Lors des premiers mois la création du lien familial est primordiale pour un enfant, et lorsqu’il a plusieurs parents le lien doit être formé avec chacun·e, indifféremment du genre dudit parent. On entend énormément de pères dire qu’un nourrisson n’est pas intéressant et qu’on ne peut nouer de lien avec lui, qu’un enfant est plus intéressant une fois plus grand. Ils sont évidemment sincères lorsqu’ils formulent cette impression. Comment trouver un bébé attachant lorsqu’on l’aperçoit à peine quelques instants par jour. Pour développer une parentalité active il est nécessaire d’être présent. Sans surprise quand on passe du temps avec un autre être humain un lien se crée.
En somme l’image du père est étroitement liée à celle de l’homme dans la société. Elle répond finalement aux mêmes clichés en devant rentrer dans des cases genrées bien précises. Il pèse au-dessus des têtes paternelles la même épée de Damoclès qu’au-dessus des hommes : ne pas être viril en toute circonstance revient à épouser des qualités féminines, ce qu’il faut éviter à tout prix. Quand on réfléchit à la façon dont on se construit au cours de notre vie, les expériences qui nous affectent et forgent notre vision du monde, on comprend rapidement que l’image du père joue un grand rôle dans la vision que nous avons de la masculinité.

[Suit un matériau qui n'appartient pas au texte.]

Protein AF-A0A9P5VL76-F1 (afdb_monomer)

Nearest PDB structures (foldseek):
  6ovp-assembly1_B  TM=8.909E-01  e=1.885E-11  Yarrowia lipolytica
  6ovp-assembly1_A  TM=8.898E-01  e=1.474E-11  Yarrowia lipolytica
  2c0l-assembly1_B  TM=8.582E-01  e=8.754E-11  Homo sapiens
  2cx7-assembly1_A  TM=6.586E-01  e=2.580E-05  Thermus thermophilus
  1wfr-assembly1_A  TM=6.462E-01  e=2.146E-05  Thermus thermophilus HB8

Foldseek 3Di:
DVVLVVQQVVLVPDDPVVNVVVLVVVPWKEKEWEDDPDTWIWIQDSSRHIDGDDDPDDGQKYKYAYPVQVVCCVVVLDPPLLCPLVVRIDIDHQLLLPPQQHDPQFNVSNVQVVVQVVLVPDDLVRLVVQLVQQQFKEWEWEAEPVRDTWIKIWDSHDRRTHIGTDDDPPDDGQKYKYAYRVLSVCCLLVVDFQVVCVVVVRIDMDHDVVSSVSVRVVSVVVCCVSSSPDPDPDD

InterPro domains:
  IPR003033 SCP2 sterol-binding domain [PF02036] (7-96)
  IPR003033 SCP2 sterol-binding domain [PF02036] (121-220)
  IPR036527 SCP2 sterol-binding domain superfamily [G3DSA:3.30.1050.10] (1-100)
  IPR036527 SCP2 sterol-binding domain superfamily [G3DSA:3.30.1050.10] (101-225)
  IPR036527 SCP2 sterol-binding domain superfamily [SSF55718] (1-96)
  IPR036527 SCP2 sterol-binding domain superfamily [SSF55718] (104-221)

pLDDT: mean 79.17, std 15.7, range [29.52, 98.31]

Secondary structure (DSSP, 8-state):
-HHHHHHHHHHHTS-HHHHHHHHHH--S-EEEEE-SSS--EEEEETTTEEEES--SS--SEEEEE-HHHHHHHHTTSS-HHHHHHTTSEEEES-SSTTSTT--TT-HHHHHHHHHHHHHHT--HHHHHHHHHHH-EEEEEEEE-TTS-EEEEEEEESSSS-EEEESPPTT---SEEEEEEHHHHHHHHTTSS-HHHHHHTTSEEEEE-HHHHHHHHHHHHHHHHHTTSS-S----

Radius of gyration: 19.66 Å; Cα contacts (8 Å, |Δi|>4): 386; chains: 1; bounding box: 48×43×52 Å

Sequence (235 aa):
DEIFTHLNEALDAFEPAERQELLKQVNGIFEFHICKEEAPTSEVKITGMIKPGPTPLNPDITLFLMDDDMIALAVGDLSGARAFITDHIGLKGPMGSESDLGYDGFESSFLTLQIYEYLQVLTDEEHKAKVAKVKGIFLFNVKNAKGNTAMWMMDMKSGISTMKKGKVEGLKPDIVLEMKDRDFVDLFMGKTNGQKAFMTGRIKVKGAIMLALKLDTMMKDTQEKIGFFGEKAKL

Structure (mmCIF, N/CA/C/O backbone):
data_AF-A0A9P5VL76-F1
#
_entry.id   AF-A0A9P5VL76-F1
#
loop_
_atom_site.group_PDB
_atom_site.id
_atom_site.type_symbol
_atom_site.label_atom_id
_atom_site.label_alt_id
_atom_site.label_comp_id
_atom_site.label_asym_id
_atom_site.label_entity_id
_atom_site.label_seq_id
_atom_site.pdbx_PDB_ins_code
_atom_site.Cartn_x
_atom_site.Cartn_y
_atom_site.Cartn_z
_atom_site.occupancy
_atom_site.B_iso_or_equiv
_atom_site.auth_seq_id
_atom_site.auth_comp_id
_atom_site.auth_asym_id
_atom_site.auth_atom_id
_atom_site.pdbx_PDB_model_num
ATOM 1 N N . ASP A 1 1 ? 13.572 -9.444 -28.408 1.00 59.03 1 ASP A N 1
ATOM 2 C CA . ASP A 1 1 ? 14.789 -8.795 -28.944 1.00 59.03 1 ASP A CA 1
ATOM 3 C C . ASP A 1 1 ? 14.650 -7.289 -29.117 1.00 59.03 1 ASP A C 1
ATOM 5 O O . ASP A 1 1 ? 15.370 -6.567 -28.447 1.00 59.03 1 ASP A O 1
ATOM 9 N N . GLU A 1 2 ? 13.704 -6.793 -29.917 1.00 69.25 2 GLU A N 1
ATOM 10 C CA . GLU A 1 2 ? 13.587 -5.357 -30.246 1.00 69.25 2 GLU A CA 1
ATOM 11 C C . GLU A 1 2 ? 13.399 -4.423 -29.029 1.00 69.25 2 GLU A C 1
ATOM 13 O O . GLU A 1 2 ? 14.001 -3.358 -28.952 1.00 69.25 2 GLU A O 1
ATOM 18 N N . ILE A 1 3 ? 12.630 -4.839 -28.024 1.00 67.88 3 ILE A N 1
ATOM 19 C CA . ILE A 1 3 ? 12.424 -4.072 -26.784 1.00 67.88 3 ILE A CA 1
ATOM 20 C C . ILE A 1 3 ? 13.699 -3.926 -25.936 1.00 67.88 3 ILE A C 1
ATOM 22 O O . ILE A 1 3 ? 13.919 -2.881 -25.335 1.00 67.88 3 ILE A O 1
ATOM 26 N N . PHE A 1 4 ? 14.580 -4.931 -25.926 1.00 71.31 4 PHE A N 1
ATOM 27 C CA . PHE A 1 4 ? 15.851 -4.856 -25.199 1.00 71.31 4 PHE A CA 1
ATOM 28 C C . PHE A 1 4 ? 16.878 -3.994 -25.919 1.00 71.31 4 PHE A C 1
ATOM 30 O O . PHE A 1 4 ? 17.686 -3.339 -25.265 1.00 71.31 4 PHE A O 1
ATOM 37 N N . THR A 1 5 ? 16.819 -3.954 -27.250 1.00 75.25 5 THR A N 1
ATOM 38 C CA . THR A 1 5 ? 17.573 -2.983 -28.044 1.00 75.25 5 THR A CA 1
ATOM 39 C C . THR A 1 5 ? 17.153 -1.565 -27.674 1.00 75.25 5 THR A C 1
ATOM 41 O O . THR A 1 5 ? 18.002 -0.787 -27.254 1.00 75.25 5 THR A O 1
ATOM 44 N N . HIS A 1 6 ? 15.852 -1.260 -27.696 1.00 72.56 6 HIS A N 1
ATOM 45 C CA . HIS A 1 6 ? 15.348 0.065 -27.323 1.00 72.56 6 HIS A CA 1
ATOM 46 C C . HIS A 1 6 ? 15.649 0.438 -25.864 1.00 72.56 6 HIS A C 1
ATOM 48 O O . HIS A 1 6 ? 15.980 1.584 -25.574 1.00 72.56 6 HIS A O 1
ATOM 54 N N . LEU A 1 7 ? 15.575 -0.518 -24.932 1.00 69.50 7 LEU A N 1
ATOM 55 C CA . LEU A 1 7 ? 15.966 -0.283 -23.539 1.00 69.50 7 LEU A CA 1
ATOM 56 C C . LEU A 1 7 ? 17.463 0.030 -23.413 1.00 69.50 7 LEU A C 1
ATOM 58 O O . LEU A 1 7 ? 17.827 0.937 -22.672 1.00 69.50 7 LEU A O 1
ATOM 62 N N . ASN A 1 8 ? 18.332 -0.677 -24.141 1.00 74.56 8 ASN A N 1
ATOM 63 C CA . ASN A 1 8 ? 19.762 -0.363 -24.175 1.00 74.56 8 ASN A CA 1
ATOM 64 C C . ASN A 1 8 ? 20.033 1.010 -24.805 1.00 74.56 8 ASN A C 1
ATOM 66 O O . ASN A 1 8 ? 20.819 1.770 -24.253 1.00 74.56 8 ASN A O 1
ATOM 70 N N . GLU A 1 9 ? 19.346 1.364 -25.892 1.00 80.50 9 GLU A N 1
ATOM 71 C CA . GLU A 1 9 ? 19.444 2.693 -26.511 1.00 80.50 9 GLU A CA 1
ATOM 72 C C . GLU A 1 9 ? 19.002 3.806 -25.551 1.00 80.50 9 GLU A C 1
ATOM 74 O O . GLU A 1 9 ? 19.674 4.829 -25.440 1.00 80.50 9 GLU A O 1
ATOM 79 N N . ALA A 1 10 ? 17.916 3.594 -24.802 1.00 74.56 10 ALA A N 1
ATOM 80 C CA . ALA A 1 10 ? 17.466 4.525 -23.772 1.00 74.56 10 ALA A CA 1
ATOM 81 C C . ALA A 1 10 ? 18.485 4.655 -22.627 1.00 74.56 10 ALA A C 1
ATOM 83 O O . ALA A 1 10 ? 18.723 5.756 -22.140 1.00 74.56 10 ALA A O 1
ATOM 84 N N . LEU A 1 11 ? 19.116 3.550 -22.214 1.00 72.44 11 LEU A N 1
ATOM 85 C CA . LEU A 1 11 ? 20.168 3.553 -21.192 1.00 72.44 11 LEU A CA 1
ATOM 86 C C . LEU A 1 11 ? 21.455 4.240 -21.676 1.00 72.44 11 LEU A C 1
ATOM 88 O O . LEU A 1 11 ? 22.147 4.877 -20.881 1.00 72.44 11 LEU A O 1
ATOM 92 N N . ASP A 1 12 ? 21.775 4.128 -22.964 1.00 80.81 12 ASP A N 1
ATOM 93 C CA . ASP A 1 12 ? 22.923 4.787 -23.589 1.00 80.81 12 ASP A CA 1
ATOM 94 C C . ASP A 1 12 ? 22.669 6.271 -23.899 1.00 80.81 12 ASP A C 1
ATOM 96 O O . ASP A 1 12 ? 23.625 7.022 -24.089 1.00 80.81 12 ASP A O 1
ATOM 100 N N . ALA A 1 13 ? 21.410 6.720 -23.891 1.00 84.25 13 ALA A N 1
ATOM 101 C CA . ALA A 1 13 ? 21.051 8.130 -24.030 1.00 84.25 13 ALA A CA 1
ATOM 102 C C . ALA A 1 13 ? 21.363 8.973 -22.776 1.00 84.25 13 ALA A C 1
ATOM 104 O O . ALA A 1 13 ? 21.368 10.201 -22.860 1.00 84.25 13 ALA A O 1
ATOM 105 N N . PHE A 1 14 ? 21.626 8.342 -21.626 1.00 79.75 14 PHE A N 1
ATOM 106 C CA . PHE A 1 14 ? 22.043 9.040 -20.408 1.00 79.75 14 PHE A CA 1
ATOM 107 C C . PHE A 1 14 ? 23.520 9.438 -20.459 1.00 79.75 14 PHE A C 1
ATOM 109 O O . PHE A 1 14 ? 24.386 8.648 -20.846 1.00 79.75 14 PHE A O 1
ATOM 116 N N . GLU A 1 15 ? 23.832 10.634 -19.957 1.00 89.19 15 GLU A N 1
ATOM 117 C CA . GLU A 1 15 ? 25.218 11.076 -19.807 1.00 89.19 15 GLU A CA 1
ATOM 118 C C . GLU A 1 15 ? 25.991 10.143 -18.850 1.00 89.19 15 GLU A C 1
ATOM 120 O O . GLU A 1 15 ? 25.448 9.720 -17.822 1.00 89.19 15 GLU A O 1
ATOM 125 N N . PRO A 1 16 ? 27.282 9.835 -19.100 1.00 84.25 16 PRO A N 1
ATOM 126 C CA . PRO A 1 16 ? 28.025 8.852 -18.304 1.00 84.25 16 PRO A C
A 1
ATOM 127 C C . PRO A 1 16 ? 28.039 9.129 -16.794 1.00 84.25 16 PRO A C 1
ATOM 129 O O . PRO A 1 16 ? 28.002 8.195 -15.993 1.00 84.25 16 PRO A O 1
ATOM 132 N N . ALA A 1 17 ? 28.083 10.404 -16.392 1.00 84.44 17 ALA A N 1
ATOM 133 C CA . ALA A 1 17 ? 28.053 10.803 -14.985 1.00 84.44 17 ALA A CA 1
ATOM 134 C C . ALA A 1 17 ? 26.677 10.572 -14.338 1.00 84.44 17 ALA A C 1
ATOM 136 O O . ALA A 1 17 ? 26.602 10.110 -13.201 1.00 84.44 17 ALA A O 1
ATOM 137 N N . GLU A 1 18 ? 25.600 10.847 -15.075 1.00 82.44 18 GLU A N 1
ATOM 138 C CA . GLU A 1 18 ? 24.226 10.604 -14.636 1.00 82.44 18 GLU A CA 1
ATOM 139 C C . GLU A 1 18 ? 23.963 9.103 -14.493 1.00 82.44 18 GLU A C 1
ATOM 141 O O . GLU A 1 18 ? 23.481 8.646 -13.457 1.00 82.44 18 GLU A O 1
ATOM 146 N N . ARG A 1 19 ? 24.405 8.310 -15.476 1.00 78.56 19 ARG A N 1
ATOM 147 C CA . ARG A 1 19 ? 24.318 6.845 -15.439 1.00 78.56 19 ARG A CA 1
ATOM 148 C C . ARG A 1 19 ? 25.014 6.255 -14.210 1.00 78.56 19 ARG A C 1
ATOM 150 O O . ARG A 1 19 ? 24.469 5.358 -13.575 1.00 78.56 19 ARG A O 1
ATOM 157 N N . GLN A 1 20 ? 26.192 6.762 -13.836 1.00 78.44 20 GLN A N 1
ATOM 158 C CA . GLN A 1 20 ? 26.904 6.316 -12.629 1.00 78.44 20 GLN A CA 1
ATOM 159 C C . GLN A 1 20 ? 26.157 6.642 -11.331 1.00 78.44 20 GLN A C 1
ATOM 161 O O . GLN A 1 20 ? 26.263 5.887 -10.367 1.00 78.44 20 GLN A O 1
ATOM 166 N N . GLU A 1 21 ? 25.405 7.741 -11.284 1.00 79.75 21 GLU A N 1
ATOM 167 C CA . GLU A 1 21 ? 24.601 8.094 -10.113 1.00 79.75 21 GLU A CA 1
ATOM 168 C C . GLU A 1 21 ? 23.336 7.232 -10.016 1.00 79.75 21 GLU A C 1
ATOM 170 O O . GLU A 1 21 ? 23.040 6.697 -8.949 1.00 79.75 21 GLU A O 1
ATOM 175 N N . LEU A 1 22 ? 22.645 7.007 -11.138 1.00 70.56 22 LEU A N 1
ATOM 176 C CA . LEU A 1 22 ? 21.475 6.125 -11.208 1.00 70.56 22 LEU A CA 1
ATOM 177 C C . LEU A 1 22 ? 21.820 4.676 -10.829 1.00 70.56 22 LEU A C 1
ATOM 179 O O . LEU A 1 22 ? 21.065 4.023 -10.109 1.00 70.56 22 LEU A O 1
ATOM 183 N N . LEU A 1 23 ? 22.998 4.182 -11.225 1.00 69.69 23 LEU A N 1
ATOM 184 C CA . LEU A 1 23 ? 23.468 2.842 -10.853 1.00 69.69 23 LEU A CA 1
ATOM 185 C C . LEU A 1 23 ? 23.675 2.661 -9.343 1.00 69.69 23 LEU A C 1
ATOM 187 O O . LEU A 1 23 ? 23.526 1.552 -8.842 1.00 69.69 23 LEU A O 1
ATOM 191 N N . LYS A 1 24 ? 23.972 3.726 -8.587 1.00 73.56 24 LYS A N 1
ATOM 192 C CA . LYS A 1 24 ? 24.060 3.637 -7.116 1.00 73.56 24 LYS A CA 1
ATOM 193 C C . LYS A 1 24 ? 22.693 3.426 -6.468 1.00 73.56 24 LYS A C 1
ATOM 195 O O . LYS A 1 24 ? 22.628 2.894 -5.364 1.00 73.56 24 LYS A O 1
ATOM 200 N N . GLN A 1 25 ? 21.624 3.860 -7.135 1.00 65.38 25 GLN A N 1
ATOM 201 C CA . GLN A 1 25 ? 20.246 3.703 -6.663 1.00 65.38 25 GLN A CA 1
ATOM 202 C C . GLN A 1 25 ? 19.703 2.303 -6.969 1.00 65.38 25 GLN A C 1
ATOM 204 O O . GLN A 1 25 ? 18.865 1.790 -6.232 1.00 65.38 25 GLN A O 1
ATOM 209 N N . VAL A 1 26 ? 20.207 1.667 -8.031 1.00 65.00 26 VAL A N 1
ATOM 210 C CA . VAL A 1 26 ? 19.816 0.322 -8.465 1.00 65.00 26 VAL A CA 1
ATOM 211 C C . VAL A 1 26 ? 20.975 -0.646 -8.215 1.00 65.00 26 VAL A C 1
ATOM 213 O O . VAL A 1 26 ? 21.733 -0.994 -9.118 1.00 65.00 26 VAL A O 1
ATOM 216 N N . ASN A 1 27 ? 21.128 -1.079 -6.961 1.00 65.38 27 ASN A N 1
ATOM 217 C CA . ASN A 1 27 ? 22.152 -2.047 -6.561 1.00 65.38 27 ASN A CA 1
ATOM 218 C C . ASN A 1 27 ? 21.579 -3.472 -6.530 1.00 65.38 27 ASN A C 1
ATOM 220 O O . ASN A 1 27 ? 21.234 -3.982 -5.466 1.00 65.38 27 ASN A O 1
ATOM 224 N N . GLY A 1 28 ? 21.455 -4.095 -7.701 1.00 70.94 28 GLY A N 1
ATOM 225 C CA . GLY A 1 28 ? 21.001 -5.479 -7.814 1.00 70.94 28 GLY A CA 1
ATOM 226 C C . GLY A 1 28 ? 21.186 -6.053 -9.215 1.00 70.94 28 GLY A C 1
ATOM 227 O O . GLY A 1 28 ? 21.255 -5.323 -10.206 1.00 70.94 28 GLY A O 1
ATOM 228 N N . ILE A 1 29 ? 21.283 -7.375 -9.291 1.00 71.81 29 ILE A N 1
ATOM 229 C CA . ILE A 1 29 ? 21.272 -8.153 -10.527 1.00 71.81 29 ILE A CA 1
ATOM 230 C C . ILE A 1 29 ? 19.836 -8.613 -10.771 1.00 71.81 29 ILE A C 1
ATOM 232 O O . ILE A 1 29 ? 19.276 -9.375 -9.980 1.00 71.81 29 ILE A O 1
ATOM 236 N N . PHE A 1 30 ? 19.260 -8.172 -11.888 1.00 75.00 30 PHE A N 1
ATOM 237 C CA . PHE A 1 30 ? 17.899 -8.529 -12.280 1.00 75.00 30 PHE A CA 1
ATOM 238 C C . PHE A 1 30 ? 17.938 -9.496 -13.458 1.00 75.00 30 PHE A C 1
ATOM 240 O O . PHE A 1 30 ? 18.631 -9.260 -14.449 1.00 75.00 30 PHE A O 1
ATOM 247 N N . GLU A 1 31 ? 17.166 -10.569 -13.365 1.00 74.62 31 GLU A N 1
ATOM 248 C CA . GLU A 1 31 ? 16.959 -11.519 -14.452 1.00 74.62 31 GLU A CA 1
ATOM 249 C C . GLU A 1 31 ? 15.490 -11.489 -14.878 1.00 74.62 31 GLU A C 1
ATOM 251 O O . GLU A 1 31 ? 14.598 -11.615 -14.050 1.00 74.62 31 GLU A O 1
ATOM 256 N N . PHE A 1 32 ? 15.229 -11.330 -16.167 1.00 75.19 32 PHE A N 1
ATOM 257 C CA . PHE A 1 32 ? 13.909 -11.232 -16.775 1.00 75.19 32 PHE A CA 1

L’allongement du congé paternité à la même durée que le congé maternité permettrait de gommer les différences dans les attentes que la société a de chaque parent. Les pères pourraient être plus impliqués dans l’éducation de leurs enfants et prendrait par la même occasion un peu plus de tâches ménagères à leur charge. Les premiers effets positifs de ce congé seraient une meilleure répartition des charges mentale et ménagère. Il existe toutefois un autre effet à l’extérieur de la cellule familiale, aussi important à prendre en compte : celui de gommer en partie le sexisme à l’embauche. Personne n’ignore que lors du recrutement, une femme qu’on soupçonne être en âge de procréer est généralement écartée sans considération pour ses compétences, car les absences engendrées par les congés maternités sont la hantise des patron·nes. Si les hommes bénéficiaient du même temps de congés que leur conjointe, les employeur·ses ne pourraient plus faire cette discrimination-là.